If a high CRI TH20 is something you're really keen on though, I know Gunga has modded one with a Nichia 219 before.


----------



## RollerBoySE (Apr 10, 2017)

iamlucky13 said:


> FlashlightR - The upcoming Zebralight H53Fc will come very close to the specs you list, although without a rotary interface or a red LED (a removeable filter would work, though), and with a smaller battery.
> 
> If it had existed 6 months ago before I bought something else, I would have pounced on it.
> 
> ...



Without high CRI (>90) it's not even close.


----------



## iamlucky13 (Apr 10, 2017)

RollerBoySE said:


> Without high CRI (>90) it's not even close.



The Nichia 219 is oft-discussed on CPF for a reason. 

http://www.mtnelectronics.com/index.php?route=product/product&path=60_94&product_id=740

There are other high 90+ CRI options, too, but for whatever reason they tend to be less popular - I'm guessing Cree just prefers to sell their high CRI yield in bulk to fixed lighting manufacturers.

http://www.mtnelectronics.com/index.php?route=product/product&path=60_62&product_id=821


----------



## RollerBoySE (Apr 10, 2017)

iamlucky13 said:


> The Nichia 219 is oft-discussed on CPF for a reason.
> 
> http://www.mtnelectronics.com/index.php?route=product/product&path=60_94&product_id=740
> 
> ...



Nichia is fine but Cree not so much. 

I shouldn't have to start out with modifying the light (swapping LED), should I?


----------



## FlashlightR (Apr 11, 2017)

Iamlucky13: thanks for the suggestion! I have a Zebralight H52Fw and think it's a great small headlight. The H53Fc indeed will be an upgrade looking at CRI. One of the cons of the single AA lights in my opinion is the short runtime. But, let's wait what the H53 will bring. I am very curious.


----------



## iamlucky13 (Apr 11, 2017)

RollerBoySE said:


> Nichia is fine but Cree not so much.
> 
> I shouldn't have to start out with modifying the light (swapping LED), should I?
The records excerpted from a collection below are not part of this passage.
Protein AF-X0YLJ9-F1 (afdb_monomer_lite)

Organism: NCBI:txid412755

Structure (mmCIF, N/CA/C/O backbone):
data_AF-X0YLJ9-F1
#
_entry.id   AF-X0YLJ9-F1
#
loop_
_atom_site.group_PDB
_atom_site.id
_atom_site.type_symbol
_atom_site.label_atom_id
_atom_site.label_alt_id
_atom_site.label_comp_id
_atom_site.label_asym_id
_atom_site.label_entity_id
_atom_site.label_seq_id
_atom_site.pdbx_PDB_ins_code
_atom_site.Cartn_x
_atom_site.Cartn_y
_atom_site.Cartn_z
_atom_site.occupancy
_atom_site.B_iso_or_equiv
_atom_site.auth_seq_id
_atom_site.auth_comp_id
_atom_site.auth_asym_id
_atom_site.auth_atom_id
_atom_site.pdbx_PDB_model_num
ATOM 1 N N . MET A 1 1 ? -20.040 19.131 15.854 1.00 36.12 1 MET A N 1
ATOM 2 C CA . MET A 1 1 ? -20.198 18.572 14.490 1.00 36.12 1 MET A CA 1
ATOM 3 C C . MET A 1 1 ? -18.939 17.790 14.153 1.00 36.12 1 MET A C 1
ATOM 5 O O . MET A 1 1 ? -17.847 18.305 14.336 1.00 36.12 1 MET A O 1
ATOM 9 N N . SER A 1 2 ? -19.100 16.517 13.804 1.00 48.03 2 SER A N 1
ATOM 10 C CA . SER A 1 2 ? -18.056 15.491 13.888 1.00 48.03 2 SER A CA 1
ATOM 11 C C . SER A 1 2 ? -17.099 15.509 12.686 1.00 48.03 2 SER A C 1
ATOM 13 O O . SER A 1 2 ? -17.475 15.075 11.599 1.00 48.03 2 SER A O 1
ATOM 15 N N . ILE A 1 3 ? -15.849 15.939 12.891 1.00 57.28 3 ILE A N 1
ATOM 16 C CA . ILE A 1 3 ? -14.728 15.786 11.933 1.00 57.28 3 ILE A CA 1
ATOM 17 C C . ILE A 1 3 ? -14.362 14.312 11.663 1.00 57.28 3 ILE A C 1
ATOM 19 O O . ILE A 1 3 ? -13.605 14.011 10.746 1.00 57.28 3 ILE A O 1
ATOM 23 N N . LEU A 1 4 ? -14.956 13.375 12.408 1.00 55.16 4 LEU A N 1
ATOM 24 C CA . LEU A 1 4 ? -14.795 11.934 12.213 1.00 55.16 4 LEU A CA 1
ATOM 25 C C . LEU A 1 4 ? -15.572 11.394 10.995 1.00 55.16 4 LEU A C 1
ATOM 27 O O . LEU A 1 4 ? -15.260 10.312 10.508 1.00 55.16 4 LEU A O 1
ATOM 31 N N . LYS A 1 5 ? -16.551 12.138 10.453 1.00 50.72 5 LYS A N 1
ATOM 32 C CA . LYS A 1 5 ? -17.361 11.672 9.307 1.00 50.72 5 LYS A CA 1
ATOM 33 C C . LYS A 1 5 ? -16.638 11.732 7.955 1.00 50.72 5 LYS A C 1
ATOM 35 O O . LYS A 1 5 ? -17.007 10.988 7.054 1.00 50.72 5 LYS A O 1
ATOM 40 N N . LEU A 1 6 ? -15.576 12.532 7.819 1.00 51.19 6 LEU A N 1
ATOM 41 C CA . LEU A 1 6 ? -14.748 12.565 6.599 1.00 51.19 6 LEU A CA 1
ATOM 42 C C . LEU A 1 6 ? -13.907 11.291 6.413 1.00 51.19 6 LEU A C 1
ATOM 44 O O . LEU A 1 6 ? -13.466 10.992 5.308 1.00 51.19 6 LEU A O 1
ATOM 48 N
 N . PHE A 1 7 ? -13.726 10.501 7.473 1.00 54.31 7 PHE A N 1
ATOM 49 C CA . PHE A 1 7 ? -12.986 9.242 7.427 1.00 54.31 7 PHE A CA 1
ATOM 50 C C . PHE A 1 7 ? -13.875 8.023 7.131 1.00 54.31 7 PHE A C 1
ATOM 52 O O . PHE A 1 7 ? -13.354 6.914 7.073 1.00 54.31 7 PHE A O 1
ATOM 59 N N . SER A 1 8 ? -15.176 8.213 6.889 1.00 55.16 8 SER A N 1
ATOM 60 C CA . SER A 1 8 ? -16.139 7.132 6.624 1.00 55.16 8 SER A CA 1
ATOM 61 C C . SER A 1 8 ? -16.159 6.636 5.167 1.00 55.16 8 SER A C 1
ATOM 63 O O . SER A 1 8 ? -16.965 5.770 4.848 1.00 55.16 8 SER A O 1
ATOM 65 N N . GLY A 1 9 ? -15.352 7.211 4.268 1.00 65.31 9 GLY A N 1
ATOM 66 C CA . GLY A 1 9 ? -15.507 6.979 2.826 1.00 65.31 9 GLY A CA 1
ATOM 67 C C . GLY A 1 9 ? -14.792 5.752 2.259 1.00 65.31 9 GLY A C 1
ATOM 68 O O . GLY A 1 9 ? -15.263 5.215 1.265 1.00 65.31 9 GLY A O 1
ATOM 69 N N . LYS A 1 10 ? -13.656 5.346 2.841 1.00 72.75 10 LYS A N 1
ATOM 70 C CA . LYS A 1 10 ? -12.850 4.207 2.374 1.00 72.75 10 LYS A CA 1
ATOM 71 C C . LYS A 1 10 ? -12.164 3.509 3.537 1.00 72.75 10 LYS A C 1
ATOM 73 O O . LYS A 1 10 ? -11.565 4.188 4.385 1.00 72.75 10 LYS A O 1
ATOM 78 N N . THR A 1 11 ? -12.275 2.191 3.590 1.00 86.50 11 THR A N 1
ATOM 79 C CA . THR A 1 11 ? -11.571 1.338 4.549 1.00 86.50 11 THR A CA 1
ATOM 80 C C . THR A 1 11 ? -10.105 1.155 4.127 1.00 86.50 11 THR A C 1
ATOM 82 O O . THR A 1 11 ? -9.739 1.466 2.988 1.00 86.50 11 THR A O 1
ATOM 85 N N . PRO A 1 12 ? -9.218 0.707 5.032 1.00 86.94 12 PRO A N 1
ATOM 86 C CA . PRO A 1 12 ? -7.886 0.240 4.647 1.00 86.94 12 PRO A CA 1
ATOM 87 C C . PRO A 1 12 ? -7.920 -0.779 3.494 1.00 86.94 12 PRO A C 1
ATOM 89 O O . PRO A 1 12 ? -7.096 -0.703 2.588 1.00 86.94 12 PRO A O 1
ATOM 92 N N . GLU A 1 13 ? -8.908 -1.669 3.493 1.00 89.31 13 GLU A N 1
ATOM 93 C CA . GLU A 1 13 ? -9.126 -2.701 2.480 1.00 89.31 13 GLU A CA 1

No, shouldn't have to swap. That's definitely not the desired situation.

Have you seen Cree high CRI lights? A few do exist, but most flashlight manufacturers don't use them.

I've got a 90+ CRI rated Cree XM-L2 light. It looks quite good to me, although I can't fairly compare it to the one Nichia 219 light I own because the color temperatures are so different: Around 2800K on the Cree and 4500K on the Nichia.



FlashlightR said:


> Iamlucky13: thanks for the suggestion! I have a Zebralight H52Fw and think it's a great small headlight. The H53Fc indeed will be an upgrade looking at CRI. One of the cons of the single AA lights in my opinion is the short runtime. But, let's wait what the H53 will bring. I am very curious.
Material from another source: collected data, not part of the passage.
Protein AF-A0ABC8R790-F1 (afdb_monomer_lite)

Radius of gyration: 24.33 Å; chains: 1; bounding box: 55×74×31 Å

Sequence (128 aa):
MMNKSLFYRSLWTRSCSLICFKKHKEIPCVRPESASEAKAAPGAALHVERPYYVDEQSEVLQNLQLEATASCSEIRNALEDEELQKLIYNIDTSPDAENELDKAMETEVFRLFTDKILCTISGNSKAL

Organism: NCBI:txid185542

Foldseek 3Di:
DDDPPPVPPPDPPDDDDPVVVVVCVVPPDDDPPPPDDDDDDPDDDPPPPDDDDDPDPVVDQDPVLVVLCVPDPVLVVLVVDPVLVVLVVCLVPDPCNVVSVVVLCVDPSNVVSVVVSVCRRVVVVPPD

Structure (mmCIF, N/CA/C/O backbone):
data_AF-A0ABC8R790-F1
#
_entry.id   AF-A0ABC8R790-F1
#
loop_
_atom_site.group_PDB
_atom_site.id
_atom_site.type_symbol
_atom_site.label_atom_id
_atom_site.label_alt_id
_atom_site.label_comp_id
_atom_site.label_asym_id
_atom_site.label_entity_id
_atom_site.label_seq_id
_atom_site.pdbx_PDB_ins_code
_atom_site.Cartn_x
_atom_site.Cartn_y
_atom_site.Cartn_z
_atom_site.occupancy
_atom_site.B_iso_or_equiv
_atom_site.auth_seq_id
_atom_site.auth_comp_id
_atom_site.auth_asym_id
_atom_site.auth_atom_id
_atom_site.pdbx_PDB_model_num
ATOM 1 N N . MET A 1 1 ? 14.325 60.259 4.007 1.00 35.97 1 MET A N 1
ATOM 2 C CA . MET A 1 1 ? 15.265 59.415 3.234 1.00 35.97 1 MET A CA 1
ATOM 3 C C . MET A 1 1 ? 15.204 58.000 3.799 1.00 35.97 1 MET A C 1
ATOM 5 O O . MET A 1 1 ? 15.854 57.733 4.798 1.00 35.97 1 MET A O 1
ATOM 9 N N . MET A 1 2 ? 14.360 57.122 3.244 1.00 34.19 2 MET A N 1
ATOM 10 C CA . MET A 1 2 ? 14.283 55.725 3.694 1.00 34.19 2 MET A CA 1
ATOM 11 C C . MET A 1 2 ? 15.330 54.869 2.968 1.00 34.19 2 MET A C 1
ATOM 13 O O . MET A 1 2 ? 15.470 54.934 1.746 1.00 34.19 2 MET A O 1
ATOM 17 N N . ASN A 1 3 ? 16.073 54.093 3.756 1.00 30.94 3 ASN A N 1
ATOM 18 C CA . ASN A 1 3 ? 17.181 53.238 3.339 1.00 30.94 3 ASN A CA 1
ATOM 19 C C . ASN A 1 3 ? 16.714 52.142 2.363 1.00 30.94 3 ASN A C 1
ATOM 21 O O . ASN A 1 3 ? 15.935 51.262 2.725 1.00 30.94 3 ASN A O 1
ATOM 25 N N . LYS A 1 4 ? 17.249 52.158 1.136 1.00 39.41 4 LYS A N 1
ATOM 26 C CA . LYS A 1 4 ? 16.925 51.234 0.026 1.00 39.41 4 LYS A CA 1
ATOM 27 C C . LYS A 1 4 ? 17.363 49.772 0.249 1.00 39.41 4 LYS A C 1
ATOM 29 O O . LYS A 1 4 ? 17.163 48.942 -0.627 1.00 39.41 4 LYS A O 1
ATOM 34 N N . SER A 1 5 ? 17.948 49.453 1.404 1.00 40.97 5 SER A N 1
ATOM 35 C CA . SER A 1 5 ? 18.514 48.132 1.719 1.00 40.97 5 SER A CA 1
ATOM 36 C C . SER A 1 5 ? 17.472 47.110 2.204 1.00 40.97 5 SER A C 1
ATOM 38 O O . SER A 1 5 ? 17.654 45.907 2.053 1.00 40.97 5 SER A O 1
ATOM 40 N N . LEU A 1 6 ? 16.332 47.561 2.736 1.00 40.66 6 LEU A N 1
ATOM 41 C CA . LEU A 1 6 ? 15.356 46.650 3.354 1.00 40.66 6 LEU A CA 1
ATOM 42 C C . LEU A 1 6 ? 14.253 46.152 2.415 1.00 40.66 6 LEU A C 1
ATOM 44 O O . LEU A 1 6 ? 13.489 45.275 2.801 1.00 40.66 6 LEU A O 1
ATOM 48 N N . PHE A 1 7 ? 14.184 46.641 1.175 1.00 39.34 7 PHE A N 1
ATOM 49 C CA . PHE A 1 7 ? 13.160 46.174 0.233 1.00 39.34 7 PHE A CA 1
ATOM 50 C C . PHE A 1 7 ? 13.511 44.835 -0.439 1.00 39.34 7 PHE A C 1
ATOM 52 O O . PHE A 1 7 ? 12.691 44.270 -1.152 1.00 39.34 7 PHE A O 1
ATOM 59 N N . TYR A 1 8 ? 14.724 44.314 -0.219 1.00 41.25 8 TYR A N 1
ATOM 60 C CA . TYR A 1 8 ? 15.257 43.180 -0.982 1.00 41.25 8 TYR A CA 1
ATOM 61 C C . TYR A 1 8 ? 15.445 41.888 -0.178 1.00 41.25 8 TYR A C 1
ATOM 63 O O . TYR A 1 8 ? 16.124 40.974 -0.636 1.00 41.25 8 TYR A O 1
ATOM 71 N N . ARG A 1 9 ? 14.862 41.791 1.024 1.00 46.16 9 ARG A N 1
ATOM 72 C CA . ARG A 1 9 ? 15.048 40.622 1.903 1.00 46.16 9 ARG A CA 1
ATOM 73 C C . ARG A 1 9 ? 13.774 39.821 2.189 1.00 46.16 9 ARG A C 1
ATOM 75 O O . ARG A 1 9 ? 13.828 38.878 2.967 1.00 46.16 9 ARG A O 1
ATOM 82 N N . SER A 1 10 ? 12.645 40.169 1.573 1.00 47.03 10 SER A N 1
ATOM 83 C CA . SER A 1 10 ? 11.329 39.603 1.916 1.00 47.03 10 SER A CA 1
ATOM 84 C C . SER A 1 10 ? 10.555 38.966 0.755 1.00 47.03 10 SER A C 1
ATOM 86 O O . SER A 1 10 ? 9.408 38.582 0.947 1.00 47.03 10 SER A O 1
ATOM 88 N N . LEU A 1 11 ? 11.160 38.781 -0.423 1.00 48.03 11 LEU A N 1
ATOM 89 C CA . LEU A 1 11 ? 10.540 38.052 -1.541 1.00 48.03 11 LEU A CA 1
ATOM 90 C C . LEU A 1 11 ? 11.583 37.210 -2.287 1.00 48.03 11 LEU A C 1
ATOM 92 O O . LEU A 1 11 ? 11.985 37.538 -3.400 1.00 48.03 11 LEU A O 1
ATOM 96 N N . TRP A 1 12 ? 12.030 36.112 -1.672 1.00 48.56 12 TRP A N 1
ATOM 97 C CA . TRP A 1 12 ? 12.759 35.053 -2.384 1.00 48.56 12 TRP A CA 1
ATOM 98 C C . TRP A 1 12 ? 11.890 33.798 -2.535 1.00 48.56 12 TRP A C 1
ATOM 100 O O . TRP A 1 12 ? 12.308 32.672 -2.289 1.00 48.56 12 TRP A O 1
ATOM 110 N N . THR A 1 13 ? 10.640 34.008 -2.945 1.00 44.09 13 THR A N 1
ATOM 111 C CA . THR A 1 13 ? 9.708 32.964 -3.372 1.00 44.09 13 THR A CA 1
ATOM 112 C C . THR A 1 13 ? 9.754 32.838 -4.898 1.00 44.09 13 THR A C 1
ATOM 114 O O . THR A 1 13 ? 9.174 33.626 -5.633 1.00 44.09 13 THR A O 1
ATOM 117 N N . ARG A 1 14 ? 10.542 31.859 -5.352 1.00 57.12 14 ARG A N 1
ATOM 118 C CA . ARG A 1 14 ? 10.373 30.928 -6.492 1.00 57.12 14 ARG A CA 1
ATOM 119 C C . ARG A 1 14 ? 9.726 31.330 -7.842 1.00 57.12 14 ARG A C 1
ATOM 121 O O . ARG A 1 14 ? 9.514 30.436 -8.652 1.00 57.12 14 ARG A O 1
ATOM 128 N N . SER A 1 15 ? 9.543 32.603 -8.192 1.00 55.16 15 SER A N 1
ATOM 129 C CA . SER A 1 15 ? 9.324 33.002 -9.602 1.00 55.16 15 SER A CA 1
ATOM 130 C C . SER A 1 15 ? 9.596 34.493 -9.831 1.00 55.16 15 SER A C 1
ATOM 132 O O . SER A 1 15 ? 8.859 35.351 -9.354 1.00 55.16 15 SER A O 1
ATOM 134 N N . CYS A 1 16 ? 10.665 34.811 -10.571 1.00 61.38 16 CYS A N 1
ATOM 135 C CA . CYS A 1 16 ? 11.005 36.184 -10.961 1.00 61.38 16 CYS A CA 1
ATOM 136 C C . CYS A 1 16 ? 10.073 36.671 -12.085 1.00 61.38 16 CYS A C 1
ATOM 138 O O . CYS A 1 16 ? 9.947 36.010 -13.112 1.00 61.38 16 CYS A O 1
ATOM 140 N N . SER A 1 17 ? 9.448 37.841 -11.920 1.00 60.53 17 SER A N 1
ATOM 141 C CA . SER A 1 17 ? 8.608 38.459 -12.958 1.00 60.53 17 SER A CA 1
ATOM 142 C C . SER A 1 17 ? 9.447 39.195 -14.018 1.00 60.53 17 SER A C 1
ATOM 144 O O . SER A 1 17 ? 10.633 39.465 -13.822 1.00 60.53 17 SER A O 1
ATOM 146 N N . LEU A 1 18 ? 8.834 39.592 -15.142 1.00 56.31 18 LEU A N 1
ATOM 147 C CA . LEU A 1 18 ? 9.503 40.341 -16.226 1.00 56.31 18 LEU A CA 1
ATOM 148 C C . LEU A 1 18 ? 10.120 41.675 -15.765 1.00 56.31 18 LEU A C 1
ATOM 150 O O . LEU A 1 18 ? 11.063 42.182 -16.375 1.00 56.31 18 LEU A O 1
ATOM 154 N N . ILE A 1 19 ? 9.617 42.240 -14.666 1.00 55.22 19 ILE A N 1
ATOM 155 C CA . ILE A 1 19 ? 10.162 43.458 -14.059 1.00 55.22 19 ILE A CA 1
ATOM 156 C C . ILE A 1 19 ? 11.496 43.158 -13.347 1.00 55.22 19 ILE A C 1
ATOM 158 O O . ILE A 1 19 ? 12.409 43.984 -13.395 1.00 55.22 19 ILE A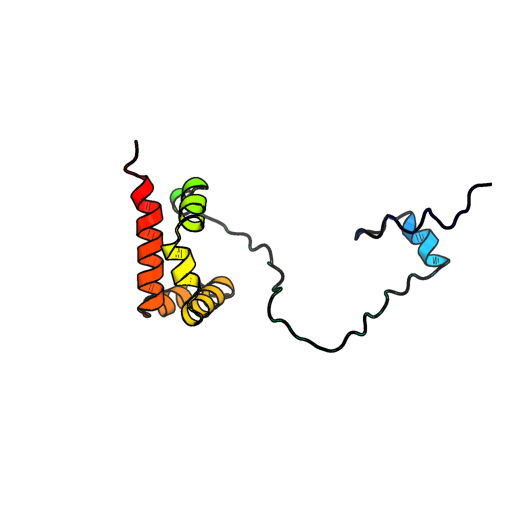 O 1
ATOM 162 N N . CYS A 1 20 ? 11.667 41.958 -12.775 1.00 61.50 20 CYS A N 1
ATOM 163 C CA . CYS A 1 20 ? 12.937 41.504 -12.195 1.00 61.50 20 CYS A CA 1
ATOM 164 C C . CYS A 1 20 ? 14.024 41.326 -13.270 1.00 61.50 20 CYS A C 1
ATOM 166 O O . CYS A 1 20 ? 15.179 41.679 -13.045 1.00 61.50 20 CYS A O 1
ATOM 168 N N . PHE A 1 21 ? 13.659 40.874 -14.474 1.00 56.16 21 PHE A N 1
ATOM 169 C CA . PHE A 1 21 ? 14.601 40.600 -15.569 1.00 56.16 21 PHE A CA 1
ATOM 170 C C . PHE A 1 21 ? 15.480 41.807 -15.959 1.00 56.16 21 PHE A C 1
ATOM 172 O O . PHE A 1 21 ? 16.684 41.656 -16.164 1.00 56.16 21 PHE A O 1
ATOM 179 N N . LYS A 1 22 ? 14.929 43.032 -15.982 1.00 60.50 22 LYS A N 1
ATOM 180 C CA . LYS A 1 22 ? 15.718 44.249 -16.275 1.00 60.50 22 LYS A CA 1
ATOM 181 C C . LYS A 1 22 ? 16.751 44.568 -15.191 1.00 60.50 22 LYS A C 1
ATOM 183 O O . LYS A 1 22 ? 17.810 45.093 -15.510 1.00 60.50 22 LYS A O 1
ATOM 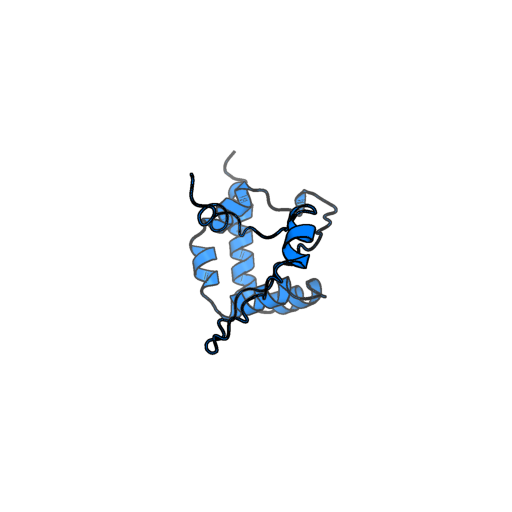188 N N . LYS A 1 23 ? 16.465 44.233 -13.929 1.00 60.88 23 LYS A N 1
ATOM 189 C CA . LYS A 1 23 ? 17.372 44.467 -12.793 1.00 60.88 23 LYS A CA 1
ATOM 190 C C . LYS A 1 23 ? 18.468 43.406 -12.684 1.00 60.88 23 LYS A C 1
ATOM 192 O O . LYS A 1 23 ? 19.580 43.738 -12.294 1.00 60.88 23 LYS A O 1
ATOM 197 N N . HIS A 1 24 ? 18.197 42.183 -13.139 1.00 58.22 24 HIS A N 1
ATOM 198 C CA . HIS A 1 24 ? 19.198 41.113 -13.225 1.00 58.22 24 HIS A CA 1
ATOM 199 C C . HIS A 1 24 ? 20.257 41.367 -14.309 1.00 58.22 24 HIS A C 1
ATOM 201 O O . HIS A 1 24 ? 21.359 40.832 -14.234 1.00 58.22 24 HIS A O 1
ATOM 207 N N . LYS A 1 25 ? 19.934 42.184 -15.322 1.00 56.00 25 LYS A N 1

Very true. Hopefully the next step after the H53Fc starts shipping is similar upgrades for the H600Fc and Fd. Hypothetically, they should be able to get 90+ CRI XHP series like they're using in the SC600Fd if they want to maximize output. Otherwise, the same XP-L2 as the H53Fc is getting should be able to match or slightly beat the output of the current H600Fc/Fd.


----------



## RollerBoySE (Apr 11, 2017)

iamlucky13 said:


> No, shouldn't have to swap. That's definitely not the desired situation.
> 
> Have you seen Cree high CRI lights? A few do exist, but most flashlight manufacturers don't use them.
> 
> I've got a 90+ CRI rated Cree XM-L2 light. It looks quite good to me, although I can't fairly compare it to the one Nichia 219 light I own because the color temperatures are so different: Around 2800K on the Cree and 4500K on the Nichia.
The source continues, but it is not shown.